Below are several records. Retype exactly those lines running from the one with "ATOM 25 N N" through the one with "ATOM 29 O O", end lines included, and no others.

▶ [Source data]:
+++
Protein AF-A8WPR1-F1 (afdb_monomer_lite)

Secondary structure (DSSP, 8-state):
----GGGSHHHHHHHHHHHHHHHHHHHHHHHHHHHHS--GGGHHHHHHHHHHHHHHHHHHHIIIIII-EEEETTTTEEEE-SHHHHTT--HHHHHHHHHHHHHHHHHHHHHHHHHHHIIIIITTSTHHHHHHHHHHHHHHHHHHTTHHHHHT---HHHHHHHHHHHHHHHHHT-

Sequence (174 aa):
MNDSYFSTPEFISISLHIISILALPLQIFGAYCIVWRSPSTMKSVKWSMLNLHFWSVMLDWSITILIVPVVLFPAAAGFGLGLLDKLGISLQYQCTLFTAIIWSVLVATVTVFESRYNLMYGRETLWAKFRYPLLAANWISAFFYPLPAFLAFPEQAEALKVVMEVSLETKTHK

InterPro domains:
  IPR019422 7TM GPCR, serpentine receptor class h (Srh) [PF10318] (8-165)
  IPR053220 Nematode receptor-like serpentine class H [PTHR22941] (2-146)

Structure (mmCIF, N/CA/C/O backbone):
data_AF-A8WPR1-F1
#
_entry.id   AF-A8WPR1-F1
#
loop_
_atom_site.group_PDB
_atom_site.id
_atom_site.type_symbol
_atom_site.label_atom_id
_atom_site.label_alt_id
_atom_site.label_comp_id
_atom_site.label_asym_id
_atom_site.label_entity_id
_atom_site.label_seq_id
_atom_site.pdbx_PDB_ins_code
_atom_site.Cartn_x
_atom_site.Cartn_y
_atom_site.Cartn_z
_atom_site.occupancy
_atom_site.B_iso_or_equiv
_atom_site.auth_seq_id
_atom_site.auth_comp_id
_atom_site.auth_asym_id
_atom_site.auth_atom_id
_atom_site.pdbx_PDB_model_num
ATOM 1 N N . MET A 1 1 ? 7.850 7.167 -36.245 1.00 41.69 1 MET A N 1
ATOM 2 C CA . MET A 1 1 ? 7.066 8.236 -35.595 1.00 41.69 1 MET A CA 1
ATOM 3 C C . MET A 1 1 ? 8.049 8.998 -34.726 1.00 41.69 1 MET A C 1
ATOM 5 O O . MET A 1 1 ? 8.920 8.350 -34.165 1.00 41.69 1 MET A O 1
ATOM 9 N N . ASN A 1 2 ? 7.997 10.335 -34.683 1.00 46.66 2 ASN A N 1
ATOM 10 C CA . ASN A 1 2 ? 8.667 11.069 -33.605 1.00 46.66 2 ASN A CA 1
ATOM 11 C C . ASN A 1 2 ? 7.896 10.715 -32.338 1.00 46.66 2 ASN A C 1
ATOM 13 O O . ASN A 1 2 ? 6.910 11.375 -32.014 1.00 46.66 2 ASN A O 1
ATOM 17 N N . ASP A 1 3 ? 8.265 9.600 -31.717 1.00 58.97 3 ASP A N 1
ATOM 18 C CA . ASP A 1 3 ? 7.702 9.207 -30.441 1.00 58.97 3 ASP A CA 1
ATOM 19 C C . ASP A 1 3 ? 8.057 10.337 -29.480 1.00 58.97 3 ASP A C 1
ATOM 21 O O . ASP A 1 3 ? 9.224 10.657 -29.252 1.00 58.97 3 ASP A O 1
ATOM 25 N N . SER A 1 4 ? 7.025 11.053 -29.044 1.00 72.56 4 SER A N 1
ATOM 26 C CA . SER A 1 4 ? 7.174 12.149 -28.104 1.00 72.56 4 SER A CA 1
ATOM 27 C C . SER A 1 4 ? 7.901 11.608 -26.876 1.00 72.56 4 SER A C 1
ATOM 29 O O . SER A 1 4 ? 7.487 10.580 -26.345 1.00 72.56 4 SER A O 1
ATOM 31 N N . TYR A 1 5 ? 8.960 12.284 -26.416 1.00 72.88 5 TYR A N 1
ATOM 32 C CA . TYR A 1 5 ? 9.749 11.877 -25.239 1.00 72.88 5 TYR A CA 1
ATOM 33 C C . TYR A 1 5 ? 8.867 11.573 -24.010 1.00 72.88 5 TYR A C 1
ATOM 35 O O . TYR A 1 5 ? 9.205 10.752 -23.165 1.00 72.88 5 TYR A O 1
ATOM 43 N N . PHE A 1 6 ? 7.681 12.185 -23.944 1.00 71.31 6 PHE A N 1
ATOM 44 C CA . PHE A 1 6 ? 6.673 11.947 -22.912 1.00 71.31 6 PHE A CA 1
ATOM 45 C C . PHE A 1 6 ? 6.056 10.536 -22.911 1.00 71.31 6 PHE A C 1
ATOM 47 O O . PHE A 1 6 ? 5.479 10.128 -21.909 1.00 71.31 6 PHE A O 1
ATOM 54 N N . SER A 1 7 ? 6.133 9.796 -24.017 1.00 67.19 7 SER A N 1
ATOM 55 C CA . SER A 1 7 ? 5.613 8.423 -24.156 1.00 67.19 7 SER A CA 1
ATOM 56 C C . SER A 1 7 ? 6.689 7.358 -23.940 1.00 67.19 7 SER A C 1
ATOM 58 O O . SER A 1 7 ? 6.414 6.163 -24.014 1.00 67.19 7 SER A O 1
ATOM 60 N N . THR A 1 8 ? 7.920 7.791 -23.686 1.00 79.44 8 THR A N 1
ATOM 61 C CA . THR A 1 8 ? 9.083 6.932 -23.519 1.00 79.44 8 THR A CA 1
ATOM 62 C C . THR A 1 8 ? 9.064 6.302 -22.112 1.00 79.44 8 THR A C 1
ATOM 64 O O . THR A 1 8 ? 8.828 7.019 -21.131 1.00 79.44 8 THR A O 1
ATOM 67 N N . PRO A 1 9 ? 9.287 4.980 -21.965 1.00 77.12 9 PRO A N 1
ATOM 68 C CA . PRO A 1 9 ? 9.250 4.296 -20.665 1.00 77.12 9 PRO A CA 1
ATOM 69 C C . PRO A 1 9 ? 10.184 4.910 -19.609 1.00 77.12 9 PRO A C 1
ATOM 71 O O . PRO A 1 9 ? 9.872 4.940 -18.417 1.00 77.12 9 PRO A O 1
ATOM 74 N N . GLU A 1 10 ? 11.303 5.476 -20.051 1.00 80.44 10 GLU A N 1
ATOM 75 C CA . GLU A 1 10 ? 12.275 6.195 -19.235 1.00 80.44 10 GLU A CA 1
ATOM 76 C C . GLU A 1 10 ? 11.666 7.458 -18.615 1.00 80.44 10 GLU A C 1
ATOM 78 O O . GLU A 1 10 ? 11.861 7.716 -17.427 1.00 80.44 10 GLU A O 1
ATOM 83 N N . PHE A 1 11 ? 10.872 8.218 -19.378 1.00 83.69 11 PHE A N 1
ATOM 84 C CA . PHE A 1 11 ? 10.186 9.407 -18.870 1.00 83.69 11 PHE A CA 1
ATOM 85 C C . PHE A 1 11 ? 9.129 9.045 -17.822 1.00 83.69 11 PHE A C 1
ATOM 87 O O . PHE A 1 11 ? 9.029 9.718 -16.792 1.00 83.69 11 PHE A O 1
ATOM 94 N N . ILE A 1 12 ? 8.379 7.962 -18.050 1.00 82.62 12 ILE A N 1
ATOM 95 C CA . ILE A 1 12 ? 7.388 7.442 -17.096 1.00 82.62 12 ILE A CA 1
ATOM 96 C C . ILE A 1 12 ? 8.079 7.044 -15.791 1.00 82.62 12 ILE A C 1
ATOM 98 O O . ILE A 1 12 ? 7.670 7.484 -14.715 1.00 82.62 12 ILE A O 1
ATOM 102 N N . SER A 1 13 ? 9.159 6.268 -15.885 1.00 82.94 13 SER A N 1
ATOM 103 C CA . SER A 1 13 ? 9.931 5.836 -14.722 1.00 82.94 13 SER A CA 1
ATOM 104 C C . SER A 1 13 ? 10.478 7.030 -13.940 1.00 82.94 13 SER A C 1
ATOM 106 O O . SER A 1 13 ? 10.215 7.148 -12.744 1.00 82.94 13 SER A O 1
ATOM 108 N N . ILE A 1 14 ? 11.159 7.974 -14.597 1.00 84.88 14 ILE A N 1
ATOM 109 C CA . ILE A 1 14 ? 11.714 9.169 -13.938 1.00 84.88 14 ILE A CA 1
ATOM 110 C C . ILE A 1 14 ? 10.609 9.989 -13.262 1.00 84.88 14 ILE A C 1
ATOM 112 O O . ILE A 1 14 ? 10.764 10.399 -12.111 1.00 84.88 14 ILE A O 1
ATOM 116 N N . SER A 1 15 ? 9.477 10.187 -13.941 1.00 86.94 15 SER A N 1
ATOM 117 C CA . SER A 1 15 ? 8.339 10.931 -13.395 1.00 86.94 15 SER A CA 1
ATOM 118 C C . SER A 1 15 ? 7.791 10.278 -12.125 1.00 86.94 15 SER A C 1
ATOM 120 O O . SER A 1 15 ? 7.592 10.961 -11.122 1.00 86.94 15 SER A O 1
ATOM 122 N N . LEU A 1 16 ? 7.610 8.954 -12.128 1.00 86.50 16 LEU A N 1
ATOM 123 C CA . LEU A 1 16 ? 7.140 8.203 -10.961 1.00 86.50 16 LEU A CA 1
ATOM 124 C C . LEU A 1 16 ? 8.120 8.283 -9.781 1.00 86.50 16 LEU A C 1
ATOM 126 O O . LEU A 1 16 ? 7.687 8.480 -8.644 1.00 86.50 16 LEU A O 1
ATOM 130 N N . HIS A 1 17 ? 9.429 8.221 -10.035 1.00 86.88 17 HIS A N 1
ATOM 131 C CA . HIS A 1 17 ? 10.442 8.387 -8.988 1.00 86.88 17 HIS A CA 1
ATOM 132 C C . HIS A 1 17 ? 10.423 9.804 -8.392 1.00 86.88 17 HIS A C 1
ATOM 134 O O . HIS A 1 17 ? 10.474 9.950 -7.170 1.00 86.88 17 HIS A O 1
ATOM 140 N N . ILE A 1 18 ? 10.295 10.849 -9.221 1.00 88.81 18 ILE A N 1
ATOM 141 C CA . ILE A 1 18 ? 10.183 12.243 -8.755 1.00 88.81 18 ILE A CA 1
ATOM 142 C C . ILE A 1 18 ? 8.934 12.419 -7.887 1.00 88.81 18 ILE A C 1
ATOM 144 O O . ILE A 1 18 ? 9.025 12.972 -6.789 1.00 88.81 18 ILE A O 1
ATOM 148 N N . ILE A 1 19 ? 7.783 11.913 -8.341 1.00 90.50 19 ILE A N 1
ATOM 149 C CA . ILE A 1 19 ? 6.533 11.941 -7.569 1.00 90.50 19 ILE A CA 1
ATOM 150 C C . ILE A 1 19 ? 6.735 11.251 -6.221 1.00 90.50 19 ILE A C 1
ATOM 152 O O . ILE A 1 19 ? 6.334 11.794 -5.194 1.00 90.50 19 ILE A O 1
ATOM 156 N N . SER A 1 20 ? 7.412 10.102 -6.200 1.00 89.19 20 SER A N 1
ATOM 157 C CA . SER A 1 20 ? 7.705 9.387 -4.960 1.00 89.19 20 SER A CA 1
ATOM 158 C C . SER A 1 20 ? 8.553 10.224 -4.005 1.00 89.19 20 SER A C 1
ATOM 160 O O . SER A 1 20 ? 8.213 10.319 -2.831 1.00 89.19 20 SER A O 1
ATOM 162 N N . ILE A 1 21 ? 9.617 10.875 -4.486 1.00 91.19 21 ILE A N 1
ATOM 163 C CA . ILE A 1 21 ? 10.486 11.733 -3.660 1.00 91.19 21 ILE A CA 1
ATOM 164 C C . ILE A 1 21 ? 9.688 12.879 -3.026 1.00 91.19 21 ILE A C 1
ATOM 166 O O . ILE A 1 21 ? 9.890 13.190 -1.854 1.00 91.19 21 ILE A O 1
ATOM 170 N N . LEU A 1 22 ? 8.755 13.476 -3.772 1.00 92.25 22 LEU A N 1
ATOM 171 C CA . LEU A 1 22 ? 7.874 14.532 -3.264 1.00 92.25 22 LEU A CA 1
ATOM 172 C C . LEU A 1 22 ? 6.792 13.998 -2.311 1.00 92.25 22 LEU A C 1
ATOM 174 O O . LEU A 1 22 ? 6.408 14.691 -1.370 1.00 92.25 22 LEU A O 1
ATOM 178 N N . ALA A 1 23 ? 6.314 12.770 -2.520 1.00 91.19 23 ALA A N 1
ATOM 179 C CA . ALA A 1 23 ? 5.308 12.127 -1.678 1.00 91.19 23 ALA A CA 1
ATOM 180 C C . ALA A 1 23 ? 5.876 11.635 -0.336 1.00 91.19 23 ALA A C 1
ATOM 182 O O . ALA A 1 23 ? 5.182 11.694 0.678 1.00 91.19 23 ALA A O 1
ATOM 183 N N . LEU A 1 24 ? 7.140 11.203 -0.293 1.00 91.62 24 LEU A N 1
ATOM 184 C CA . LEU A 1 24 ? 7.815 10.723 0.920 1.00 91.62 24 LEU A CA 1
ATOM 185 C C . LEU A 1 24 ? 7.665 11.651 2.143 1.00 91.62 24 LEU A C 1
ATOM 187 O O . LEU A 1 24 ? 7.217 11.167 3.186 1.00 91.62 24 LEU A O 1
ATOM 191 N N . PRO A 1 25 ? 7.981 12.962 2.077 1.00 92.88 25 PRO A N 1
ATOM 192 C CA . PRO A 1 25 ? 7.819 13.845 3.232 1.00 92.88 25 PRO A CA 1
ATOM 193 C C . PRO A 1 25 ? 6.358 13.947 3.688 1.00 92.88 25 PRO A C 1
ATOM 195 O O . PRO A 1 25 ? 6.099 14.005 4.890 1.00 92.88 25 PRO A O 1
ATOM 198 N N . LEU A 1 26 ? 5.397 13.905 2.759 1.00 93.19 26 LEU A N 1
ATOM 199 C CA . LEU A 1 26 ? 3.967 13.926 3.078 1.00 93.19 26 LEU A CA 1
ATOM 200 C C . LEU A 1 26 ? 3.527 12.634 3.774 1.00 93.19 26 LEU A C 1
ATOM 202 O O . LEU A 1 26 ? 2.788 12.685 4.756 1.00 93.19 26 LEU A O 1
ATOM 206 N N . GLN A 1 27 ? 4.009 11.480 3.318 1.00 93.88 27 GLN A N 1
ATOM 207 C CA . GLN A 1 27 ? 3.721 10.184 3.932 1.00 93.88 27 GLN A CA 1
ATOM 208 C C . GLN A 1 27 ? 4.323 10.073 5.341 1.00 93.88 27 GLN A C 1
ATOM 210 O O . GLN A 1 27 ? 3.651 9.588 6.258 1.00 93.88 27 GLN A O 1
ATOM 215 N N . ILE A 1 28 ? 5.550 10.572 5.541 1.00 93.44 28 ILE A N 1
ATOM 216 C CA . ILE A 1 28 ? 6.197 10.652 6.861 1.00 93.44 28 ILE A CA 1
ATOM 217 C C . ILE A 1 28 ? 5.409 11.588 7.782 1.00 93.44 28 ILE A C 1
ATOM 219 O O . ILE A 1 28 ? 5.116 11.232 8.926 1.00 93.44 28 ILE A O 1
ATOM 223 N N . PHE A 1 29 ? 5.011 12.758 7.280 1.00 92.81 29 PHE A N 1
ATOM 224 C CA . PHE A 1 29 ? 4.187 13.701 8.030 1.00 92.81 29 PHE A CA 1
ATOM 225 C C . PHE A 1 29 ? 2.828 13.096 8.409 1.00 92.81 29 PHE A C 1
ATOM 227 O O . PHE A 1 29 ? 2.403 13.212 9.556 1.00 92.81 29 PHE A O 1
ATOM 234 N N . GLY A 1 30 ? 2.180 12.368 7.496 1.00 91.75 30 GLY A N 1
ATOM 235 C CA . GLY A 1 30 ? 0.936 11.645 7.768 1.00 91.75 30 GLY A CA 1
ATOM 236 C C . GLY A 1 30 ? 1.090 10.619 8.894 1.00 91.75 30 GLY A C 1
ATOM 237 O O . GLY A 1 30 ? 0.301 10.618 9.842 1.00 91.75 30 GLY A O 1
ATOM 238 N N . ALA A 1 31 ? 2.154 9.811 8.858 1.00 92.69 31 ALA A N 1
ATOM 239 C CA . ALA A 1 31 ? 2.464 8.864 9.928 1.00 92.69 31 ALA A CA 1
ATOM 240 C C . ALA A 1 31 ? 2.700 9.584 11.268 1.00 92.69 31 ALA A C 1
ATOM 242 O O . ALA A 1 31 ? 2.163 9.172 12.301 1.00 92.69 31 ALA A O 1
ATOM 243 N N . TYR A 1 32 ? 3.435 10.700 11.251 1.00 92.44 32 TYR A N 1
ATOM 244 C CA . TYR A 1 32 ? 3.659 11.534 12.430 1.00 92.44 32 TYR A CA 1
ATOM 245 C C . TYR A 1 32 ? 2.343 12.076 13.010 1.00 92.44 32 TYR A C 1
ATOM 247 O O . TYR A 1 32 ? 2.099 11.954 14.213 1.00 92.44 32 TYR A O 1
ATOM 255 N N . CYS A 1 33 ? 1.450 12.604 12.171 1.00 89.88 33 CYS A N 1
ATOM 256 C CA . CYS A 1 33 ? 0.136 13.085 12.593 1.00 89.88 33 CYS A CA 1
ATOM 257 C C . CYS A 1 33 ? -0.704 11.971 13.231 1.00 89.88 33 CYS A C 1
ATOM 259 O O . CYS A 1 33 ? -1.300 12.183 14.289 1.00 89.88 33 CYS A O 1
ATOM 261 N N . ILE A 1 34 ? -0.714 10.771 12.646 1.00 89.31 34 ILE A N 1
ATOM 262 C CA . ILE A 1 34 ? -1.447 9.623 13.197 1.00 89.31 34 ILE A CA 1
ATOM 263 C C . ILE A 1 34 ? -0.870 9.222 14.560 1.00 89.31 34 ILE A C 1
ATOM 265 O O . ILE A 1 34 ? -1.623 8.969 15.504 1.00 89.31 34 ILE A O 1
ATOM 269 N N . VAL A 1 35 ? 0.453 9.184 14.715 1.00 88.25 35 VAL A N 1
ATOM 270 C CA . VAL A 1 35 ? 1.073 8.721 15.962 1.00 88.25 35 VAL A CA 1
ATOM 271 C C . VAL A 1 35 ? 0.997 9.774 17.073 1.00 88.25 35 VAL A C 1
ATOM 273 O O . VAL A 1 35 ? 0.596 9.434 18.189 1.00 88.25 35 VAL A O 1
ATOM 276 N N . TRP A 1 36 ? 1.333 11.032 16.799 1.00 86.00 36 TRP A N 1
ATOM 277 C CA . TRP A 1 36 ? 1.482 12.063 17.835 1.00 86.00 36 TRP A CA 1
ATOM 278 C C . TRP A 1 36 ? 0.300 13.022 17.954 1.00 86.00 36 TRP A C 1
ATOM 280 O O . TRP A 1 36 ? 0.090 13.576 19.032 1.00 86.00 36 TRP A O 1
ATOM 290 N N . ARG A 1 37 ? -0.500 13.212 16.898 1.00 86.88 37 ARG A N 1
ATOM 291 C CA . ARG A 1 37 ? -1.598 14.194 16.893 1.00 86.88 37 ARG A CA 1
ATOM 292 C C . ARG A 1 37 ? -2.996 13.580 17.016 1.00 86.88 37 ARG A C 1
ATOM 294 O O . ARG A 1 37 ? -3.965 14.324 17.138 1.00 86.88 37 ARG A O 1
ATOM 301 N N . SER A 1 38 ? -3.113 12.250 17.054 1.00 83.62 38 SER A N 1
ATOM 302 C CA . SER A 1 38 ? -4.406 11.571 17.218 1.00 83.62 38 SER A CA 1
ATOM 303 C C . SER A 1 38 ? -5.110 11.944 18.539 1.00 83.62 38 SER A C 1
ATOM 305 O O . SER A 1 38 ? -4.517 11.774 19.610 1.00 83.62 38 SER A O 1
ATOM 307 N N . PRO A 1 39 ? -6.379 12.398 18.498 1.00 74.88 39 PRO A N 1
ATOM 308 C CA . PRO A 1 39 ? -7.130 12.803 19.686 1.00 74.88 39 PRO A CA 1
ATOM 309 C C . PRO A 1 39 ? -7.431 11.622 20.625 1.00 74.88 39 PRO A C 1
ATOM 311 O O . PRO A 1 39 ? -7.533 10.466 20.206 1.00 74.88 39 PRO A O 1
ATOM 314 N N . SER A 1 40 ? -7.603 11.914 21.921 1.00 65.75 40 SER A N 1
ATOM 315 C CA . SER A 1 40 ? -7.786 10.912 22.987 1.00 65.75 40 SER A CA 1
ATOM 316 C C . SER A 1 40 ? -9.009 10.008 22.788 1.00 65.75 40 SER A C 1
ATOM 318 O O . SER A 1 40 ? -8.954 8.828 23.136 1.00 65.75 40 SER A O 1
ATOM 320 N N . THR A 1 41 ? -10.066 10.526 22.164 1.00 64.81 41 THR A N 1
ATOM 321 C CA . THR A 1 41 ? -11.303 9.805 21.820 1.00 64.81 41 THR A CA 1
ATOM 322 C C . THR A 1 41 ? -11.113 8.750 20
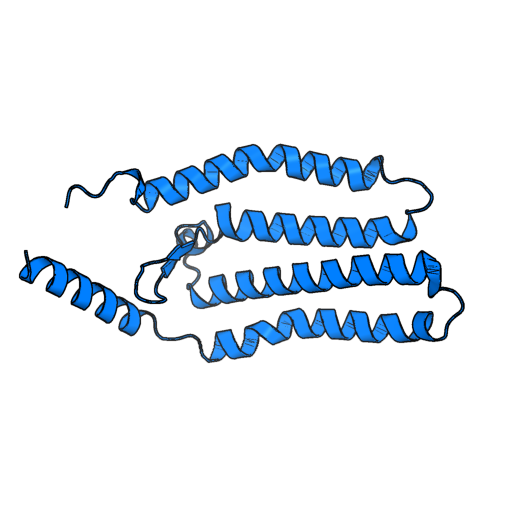.726 1.00 64.81 41 THR A C 1
ATOM 324 O O . THR A 1 41 ? -11.921 7.835 20.614 1.00 64.81 41 THR A O 1
ATOM 327 N N . MET A 1 42 ? -10.025 8.819 19.949 1.00 68.62 42 MET A N 1
ATOM 328 C CA . MET A 1 42 ? -9.736 7.902 18.839 1.00 68.62 42 MET A CA 1
ATOM 329 C C . MET A 1 42 ? -8.561 6.958 19.114 1.00 68.62 42 MET A C 1
ATOM 331 O O . MET A 1 42 ? -8.124 6.240 18.214 1.00 68.62 42 MET A O 1
ATOM 335 N N . LYS A 1 43 ? -8.064 6.890 20.358 1.00 71.94 43 LYS A N 1
ATOM 336 C CA . LYS A 1 43 ? -6.927 6.022 20.722 1.00 71.94 43 LYS A CA 1
ATOM 337 C C . LYS A 1 43 ? -7.144 4.551 20.356 1.00 71.94 43 LYS A C 1
ATOM 339 O O . LYS A 1 43 ? -6.195 3.898 19.939 1.00 71.94 43 LYS A O 1
ATOM 344 N N . SER A 1 44 ? -8.379 4.049 20.449 1.00 73.06 44 SER A N 1
ATOM 345 C CA . SER A 1 44 ? -8.709 2.666 20.069 1.00 73.06 44 SER A CA 1
ATOM 346 C C . SER A 1 44 ? -8.616 2.411 18.559 1.00 73.06 44 SER A C 1
ATOM 348 O O . SER A 1 44 ? -8.341 1.288 18.155 1.00 73.06 44 SER A O 1
ATOM 350 N N . VAL A 1 45 ? -8.854 3.431 17.728 1.00 82.50 45 VAL A N 1
ATOM 351 C CA . VAL A 1 45 ? -8.878 3.326 16.255 1.00 82.50 45 VAL A CA 1
ATOM 352 C C . VAL A 1 45 ? -7.530 3.733 15.646 1.00 82.50 45 VAL A C 1
ATOM 354 O O . VAL A 1 45 ? -7.226 3.370 14.512 1.00 82.50 45 VAL A O 1
ATOM 357 N N . LYS A 1 46 ? -6.683 4.426 16.418 1.00 86.81 46 LYS A N 1
ATOM 358 C CA . LYS A 1 46 ? -5.340 4.877 16.031 1.00 86.81 46 LYS A CA 1
ATOM 359 C C . LYS A 1 46 ? -4.503 3.768 15.389 1.00 86.81 46 LYS A C 1
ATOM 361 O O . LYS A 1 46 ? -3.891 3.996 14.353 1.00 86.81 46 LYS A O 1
+++
▶ [Answer]:
ATOM 25 N N . SER A 1 4 ? 7.025 11.053 -29.044 1.00 72.56 4 SER A N 1
ATOM 26 C CA . SER A 1 4 ? 7.174 12.149 -28.104 1.00 72.56 4 SER A CA 1
ATOM 27 C C . SER A 1 4 ? 7.901 11.608 -26.876 1.00 72.56 4 SER A C 1
ATOM 29 O O . SER A 1 4 ? 7.487 10.580 -26.345 1.00 72.56 4 SER A O 1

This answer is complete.